At BYOME LABS, we leverage our 20 years of combined expertise in the skin microbiome to support cosmetic, dermocosmetic, and pharmaceutical brands. We develop and conduct in vitro tests based on culturomics approaches, allowing us to evaluate the impact of products from different formulations on microorganisms representative of the skin microbiome. To design the best study models, we rely on the latest scientific data, including genomic sequencing studies and recent publications in the field. This enables us to recreate laboratory models of dysbiosis, including acne, and observe the action of your product in this specific context. You thus obtain scientific evidence demonstrating that your product has a preventive, corrective effect or simply preserves the balance of the skin microbiome in an acne context.

References :

1. Dessinioti C, Katsambas A. The Microbiome and Acne: Perspectives for Treatment. Dermatol Ther. 1 janv 2024;14(1):31‑44.

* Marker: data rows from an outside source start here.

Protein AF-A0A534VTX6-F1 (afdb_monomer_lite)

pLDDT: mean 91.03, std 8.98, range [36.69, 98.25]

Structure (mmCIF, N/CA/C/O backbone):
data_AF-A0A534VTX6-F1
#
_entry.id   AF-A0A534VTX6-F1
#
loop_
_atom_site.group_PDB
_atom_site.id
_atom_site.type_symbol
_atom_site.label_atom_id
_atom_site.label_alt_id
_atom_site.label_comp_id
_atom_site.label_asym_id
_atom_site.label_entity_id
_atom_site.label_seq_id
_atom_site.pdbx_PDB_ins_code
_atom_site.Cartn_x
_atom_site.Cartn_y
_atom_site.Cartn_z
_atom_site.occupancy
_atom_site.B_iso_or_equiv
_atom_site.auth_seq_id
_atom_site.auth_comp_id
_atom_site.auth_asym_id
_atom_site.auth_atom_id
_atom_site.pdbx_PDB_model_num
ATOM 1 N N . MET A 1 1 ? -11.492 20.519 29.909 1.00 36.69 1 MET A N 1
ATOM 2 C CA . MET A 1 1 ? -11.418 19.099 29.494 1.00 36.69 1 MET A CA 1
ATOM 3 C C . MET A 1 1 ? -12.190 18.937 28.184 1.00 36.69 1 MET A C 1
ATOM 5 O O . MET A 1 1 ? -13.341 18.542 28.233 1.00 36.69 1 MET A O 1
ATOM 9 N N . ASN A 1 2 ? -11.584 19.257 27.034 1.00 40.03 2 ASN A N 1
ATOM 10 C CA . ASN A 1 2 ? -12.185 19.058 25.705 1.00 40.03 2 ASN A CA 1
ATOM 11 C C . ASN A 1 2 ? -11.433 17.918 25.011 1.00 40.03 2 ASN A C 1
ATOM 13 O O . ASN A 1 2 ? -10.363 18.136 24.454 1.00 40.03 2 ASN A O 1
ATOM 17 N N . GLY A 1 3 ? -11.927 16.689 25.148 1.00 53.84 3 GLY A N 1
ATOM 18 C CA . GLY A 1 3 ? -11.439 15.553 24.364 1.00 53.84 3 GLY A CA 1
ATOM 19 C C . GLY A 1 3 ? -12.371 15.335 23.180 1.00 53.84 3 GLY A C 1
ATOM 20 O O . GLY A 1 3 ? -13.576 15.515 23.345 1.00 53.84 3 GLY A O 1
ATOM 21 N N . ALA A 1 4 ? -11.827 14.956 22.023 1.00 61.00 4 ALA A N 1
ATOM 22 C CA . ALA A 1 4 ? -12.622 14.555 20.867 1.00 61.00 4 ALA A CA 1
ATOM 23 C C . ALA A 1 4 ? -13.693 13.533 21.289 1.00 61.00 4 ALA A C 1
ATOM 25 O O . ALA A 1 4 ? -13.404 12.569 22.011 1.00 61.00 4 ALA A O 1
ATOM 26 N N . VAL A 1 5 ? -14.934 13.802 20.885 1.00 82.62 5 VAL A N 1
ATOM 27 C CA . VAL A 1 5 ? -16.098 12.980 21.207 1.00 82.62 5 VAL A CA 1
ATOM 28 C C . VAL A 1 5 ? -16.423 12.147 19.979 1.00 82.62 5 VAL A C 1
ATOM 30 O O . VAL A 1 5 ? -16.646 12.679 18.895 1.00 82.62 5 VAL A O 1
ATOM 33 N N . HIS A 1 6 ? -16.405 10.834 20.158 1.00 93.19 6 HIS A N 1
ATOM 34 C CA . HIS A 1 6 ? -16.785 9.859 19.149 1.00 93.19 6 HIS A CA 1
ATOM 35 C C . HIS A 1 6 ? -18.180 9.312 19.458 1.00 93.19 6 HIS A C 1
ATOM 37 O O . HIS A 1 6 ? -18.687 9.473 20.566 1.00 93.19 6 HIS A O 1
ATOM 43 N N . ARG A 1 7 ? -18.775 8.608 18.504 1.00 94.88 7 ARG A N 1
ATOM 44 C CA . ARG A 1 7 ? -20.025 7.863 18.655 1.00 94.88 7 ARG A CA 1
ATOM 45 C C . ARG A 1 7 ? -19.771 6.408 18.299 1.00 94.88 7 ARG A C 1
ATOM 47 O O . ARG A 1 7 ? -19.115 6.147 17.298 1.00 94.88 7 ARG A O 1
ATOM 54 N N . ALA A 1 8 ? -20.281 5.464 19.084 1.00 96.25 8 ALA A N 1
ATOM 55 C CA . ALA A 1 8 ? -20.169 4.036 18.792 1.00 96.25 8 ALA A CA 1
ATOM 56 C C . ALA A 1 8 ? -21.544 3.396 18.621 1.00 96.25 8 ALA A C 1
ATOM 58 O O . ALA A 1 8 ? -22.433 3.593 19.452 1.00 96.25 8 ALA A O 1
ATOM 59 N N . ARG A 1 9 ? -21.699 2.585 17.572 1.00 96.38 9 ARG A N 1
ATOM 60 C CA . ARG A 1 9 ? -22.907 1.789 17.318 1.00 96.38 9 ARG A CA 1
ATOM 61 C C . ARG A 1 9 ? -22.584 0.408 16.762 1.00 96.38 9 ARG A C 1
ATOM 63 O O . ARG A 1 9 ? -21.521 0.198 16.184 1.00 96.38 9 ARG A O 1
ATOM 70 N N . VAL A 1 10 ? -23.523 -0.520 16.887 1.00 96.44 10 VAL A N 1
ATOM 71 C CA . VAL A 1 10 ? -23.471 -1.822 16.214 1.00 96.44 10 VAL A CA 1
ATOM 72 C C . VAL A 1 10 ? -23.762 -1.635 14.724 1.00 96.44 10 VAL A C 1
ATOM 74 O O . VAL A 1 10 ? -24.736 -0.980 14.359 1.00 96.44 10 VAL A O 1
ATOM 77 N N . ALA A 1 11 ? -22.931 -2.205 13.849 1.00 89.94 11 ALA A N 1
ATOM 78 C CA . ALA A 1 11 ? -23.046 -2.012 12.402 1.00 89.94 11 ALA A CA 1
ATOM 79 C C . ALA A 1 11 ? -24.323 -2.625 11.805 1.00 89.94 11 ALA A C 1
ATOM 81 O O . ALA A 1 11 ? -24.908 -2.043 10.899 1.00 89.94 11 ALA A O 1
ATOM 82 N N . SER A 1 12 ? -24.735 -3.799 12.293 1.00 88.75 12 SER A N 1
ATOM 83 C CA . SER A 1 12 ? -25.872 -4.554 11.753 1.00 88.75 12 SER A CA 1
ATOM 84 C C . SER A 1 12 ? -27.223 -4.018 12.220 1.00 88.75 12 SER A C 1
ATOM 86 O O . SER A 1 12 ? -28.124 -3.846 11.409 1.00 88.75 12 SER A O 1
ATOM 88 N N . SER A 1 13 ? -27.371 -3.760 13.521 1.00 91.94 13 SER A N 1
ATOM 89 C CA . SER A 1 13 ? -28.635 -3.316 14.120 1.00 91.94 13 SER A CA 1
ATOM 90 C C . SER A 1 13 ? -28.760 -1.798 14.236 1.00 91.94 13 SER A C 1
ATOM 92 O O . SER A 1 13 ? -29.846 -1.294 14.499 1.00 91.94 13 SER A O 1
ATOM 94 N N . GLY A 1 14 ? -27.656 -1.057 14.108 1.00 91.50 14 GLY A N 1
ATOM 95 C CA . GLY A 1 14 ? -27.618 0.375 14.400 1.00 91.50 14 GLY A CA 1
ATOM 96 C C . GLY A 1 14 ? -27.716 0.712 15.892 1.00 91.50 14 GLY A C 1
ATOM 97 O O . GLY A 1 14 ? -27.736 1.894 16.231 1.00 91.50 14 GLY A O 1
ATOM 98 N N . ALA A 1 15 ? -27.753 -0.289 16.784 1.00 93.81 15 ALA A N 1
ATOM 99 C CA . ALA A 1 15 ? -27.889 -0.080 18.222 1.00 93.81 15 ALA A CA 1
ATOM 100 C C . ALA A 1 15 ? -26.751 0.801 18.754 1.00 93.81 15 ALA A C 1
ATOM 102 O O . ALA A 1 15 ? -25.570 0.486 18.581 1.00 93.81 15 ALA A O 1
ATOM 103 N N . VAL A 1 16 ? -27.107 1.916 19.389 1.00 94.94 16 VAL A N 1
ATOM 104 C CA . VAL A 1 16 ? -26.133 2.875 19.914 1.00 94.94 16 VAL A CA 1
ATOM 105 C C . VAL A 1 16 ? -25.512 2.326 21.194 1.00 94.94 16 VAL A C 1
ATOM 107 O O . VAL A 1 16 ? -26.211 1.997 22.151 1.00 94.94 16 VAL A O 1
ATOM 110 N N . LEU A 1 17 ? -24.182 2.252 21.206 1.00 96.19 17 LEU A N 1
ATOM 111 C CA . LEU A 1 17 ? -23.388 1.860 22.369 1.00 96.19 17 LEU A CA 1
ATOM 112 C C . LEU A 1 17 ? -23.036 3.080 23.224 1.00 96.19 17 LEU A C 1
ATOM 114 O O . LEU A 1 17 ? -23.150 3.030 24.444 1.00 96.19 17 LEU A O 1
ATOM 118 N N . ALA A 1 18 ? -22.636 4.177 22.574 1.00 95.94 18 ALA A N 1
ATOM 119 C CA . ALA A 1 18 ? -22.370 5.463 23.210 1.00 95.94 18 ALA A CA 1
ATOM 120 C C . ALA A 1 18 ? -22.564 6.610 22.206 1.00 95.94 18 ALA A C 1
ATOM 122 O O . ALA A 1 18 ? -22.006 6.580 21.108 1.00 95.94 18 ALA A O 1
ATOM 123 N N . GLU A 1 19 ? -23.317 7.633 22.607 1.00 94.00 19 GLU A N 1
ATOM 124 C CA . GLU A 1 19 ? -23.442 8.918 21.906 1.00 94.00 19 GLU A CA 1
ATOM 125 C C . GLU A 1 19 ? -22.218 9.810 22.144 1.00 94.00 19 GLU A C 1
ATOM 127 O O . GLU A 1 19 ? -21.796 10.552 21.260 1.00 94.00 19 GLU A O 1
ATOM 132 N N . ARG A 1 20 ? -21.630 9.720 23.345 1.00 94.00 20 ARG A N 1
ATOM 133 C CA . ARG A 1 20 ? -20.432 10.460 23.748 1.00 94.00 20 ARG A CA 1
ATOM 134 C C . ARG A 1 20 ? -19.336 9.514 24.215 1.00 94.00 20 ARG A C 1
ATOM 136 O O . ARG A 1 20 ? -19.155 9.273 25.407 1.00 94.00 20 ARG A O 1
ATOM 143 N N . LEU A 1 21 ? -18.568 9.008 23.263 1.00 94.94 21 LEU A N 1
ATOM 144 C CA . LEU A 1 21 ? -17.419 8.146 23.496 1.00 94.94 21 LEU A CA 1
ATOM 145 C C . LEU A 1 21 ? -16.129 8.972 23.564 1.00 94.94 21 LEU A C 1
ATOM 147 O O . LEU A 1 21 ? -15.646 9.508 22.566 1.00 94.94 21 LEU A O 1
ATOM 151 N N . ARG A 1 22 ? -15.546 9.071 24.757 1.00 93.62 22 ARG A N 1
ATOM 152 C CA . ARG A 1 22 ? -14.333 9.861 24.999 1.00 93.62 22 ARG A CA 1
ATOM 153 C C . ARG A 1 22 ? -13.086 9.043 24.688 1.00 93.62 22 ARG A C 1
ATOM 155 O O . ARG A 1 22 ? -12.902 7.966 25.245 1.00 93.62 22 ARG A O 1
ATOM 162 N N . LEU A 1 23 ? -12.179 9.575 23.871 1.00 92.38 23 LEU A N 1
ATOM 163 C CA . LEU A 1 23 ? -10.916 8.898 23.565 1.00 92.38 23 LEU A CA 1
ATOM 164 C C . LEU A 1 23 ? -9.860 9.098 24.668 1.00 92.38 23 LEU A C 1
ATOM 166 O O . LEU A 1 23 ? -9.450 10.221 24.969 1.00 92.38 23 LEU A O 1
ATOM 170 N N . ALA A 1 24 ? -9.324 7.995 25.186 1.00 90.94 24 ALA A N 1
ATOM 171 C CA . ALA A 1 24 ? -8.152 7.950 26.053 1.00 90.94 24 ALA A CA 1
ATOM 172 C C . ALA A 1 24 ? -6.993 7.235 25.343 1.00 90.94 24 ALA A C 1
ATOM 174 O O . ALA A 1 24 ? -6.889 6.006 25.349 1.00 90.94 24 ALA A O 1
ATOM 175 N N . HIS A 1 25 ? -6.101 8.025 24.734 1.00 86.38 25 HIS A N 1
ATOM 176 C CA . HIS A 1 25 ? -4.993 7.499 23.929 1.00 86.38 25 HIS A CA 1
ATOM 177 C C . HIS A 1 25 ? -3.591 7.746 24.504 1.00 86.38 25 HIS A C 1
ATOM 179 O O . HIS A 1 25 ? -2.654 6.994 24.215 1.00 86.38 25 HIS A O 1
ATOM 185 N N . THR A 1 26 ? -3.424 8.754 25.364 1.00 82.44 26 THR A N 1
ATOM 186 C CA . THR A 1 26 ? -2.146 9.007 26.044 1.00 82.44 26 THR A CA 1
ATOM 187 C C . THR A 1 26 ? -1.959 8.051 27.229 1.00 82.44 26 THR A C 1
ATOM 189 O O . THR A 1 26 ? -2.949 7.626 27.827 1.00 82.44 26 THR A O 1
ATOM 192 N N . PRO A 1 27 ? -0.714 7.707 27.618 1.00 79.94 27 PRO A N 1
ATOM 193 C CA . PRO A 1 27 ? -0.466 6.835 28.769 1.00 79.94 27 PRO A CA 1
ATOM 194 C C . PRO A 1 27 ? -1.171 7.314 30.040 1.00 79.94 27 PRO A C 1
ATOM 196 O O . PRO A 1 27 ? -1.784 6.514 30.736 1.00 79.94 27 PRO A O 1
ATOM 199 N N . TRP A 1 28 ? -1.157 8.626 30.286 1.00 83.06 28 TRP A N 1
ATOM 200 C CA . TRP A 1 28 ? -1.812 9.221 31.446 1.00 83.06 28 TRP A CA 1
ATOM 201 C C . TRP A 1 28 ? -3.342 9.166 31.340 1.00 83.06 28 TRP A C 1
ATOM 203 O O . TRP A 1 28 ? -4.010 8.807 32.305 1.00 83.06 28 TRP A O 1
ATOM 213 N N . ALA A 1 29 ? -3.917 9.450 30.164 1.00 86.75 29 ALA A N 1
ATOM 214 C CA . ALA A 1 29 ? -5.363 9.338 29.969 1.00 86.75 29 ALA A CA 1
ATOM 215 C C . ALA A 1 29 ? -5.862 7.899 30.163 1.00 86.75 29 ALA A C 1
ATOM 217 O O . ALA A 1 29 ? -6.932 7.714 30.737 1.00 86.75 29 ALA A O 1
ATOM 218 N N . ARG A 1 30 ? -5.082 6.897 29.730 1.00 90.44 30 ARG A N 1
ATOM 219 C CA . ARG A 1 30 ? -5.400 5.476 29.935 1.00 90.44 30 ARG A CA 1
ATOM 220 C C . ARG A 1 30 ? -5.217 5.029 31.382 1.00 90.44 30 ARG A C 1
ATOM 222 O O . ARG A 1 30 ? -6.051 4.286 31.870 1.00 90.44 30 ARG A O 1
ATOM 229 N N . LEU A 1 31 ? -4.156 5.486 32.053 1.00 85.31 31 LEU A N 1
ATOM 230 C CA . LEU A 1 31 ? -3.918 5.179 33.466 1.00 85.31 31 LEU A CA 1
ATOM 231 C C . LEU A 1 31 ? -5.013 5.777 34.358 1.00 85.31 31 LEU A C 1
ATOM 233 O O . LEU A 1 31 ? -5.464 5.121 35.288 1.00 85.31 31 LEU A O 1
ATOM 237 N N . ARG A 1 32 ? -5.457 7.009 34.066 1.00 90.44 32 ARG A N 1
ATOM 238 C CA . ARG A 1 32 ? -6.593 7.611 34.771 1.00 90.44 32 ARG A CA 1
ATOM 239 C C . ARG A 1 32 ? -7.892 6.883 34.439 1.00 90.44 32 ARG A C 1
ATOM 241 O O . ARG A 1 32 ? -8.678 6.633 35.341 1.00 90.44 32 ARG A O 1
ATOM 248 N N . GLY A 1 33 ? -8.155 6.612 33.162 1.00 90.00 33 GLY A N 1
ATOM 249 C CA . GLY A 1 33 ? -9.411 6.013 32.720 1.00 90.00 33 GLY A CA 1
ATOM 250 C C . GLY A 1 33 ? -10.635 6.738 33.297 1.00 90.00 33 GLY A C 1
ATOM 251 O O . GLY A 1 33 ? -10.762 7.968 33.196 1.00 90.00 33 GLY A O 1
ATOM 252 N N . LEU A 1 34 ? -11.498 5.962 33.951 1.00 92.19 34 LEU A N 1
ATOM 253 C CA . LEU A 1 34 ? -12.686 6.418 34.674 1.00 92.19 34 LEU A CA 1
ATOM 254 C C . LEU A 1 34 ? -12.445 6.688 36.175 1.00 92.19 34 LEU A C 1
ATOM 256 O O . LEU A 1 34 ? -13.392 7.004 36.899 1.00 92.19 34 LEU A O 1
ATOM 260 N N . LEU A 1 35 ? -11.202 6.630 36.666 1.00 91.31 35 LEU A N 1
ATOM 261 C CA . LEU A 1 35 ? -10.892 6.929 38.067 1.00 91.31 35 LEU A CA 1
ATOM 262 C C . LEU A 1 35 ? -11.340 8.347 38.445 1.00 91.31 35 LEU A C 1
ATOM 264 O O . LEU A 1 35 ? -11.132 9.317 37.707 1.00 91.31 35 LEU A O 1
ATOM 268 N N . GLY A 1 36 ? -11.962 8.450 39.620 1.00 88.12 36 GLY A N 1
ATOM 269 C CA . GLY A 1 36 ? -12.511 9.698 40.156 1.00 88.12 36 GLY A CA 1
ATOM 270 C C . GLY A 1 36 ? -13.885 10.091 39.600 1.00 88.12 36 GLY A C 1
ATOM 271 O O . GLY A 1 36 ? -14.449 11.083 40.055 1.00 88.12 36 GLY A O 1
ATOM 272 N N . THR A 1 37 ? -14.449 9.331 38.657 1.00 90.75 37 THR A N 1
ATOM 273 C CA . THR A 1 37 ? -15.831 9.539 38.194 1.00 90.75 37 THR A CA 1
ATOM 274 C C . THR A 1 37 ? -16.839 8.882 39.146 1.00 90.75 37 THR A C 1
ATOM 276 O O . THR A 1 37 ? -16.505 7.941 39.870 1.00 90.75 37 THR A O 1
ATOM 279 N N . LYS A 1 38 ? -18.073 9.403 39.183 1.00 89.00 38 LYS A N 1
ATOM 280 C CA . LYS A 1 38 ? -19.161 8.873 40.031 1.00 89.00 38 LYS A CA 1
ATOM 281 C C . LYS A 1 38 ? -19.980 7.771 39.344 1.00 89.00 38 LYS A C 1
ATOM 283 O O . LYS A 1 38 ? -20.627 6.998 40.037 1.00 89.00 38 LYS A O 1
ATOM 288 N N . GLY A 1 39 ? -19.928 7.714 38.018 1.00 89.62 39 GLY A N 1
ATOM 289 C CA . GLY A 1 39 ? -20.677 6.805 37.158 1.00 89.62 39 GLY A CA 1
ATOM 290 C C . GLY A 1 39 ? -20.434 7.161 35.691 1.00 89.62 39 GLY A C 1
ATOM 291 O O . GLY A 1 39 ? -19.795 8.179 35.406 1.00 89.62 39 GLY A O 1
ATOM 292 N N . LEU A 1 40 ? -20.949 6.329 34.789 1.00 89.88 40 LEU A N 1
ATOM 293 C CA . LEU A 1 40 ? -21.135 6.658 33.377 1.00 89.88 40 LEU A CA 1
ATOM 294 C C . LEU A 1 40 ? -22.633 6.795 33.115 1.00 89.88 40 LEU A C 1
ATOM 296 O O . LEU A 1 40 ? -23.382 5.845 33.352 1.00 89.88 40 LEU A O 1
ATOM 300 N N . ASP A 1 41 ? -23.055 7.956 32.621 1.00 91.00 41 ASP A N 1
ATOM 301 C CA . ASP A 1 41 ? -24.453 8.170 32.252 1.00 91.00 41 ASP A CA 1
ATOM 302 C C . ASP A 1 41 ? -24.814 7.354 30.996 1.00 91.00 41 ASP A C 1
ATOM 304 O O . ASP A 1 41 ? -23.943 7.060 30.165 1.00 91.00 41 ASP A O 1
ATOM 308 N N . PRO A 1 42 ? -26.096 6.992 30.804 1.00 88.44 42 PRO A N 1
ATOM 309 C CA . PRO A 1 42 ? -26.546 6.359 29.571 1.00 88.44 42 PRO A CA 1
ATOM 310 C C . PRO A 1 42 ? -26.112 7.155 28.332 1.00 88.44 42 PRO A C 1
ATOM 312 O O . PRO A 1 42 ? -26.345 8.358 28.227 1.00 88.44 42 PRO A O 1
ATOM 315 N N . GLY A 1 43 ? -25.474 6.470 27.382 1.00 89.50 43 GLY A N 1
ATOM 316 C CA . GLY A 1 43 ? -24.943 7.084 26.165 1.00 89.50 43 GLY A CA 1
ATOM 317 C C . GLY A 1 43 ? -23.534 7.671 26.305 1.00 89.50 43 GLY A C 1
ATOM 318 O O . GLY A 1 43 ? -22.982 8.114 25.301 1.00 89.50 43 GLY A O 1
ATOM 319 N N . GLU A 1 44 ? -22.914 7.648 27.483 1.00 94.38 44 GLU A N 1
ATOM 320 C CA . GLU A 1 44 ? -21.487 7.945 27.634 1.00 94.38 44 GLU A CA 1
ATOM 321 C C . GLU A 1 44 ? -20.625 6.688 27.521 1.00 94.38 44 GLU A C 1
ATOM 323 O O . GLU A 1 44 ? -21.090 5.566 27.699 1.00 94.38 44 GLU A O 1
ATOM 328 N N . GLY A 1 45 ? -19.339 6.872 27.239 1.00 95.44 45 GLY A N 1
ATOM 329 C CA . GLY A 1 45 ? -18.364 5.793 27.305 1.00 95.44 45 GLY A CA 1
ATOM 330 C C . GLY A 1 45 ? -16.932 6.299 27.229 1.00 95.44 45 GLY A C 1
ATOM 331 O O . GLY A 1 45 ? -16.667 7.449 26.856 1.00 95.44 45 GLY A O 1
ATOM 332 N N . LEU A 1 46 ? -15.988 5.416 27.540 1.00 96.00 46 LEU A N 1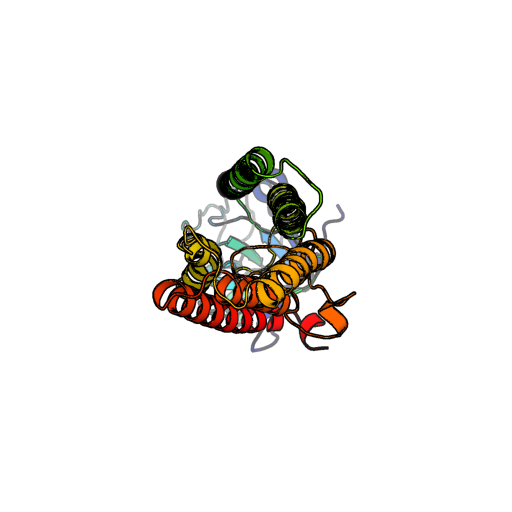
ATOM 333 C CA . LEU A 1 46 ? -14.561 5.661 27.375 1.00 96.00 46 LEU A CA 1
ATOM 334 C C . LEU A 1 46 ? -13.967 4.678 26.367 1.00 96.00 46 LEU A C 1
ATOM 336 O O . LEU A 1 46 ? -14.201 3.478 26.436 1.00 96.00 46 LEU A O 1
ATOM 340 N N . TRP A 1 47 ? -13.151 5.184 25.449 1.00 96.25 47 TRP A N 1
ATOM 341 C CA . TRP A 1 47 ? -12.395 4.378 24.502 1.00 96.25 47 TRP A CA 1
ATOM 342 C C . TRP A 1 47 ? -10.910 4.395 24.851 1.00 96.25 47 TRP A C 1
ATOM 344 O O . TRP A 1 47 ? -10.207 5.383 24.621 1.00 96.25 47 TRP A O 1
ATOM 354 N N . LEU A 1 48 ? -10.424 3.289 25.405 1.00 94.06 48 LEU A N 1
ATOM 355 C CA . LEU A 1 48 ? -9.020 3.086 25.744 1.00 94.06 48 LEU A CA 1
ATOM 356 C C . LEU A 1 48 ? -8.267 2.522 24.536 1.00 94.06 48 LEU A C 1
ATOM 358 O O . LEU A 1 48 ? -8.526 1.398 24.100 1.00 94.06 48 LEU A O 1
ATOM 362 N N . ARG A 1 49 ? -7.296 3.276 24.005 1.00 90.44 49 ARG A N 1
ATOM 363 C CA . ARG A 1 49 ? -6.569 2.884 22.785 1.00 90.44 49 ARG A CA 1
ATOM 364 C C . ARG A 1 49 ? -5.100 3.340 22.795 1.00 90.44 49 ARG A C 1
ATOM 366 O O . ARG A 1 49 ? -4.858 4.540 22.769 1.00 90.44 49 ARG A O 1
ATOM 373 N N . PRO A 1 50 ? -4.083 2.454 22.786 1.00 90.69 50 PRO A N 1
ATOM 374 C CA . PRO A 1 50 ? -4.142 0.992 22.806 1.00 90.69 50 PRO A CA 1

2. Podwojniak A, Tan IJ, Sauer J, Neubauer Z, Rothenberg H, Ghani H, et al. Acne and the cutaneous microbiome: A systematic review of mechanisms and implications for treatments. J Eur Acad Dermatol Venereol. avr 2025;39(4):793‑805.
3. Huang C, Zhuo F, Han B, Li W, Jiang B, Zhang K, et al. The updates and implications of cutaneous microbiota in acne. Cell Biosci. 21 juin 2023;13(1):113.
4. Fournière M, Latire T, Souak D, Feuilloley MGJ, Bedoux G. Staphylococcus epidermidis and Cutibacterium acnes: Two Major Sentinels of Skin Microbiota and the Influence of Cosmetics. Microorganisms. 7 nov 2020;8(11):1752.
5. Song YC, Hahn HJ, Kim JY, Ko JH, Lee YW, Choe YB, et al. Epidemiologic Study of Malassezia Yeasts in Acne Patients by Analysis of 26S rDNA PCR-RFLP. Ann Dermatol. août 2011;23(3):321‑8.
6. Niedźwiedzka A, Micallef MP, Biazzo M, Podrini C. The Role of the Skin Microbiome in Acne: Challenges and Future Therapeutic Opportunities. Int J Mol Sci. 24 oct 2024;25(21):11422.
7.  O’Neill AM, Nakatsuji T, Hayachi A, Williams MR, Mills RH, Gonzalez DJ, et al. Identification of a human skin commensal bacterium that selectively kills Cutibacterium acnes. J Invest Dermatol. août 2020;140(8):1619-1628.e2.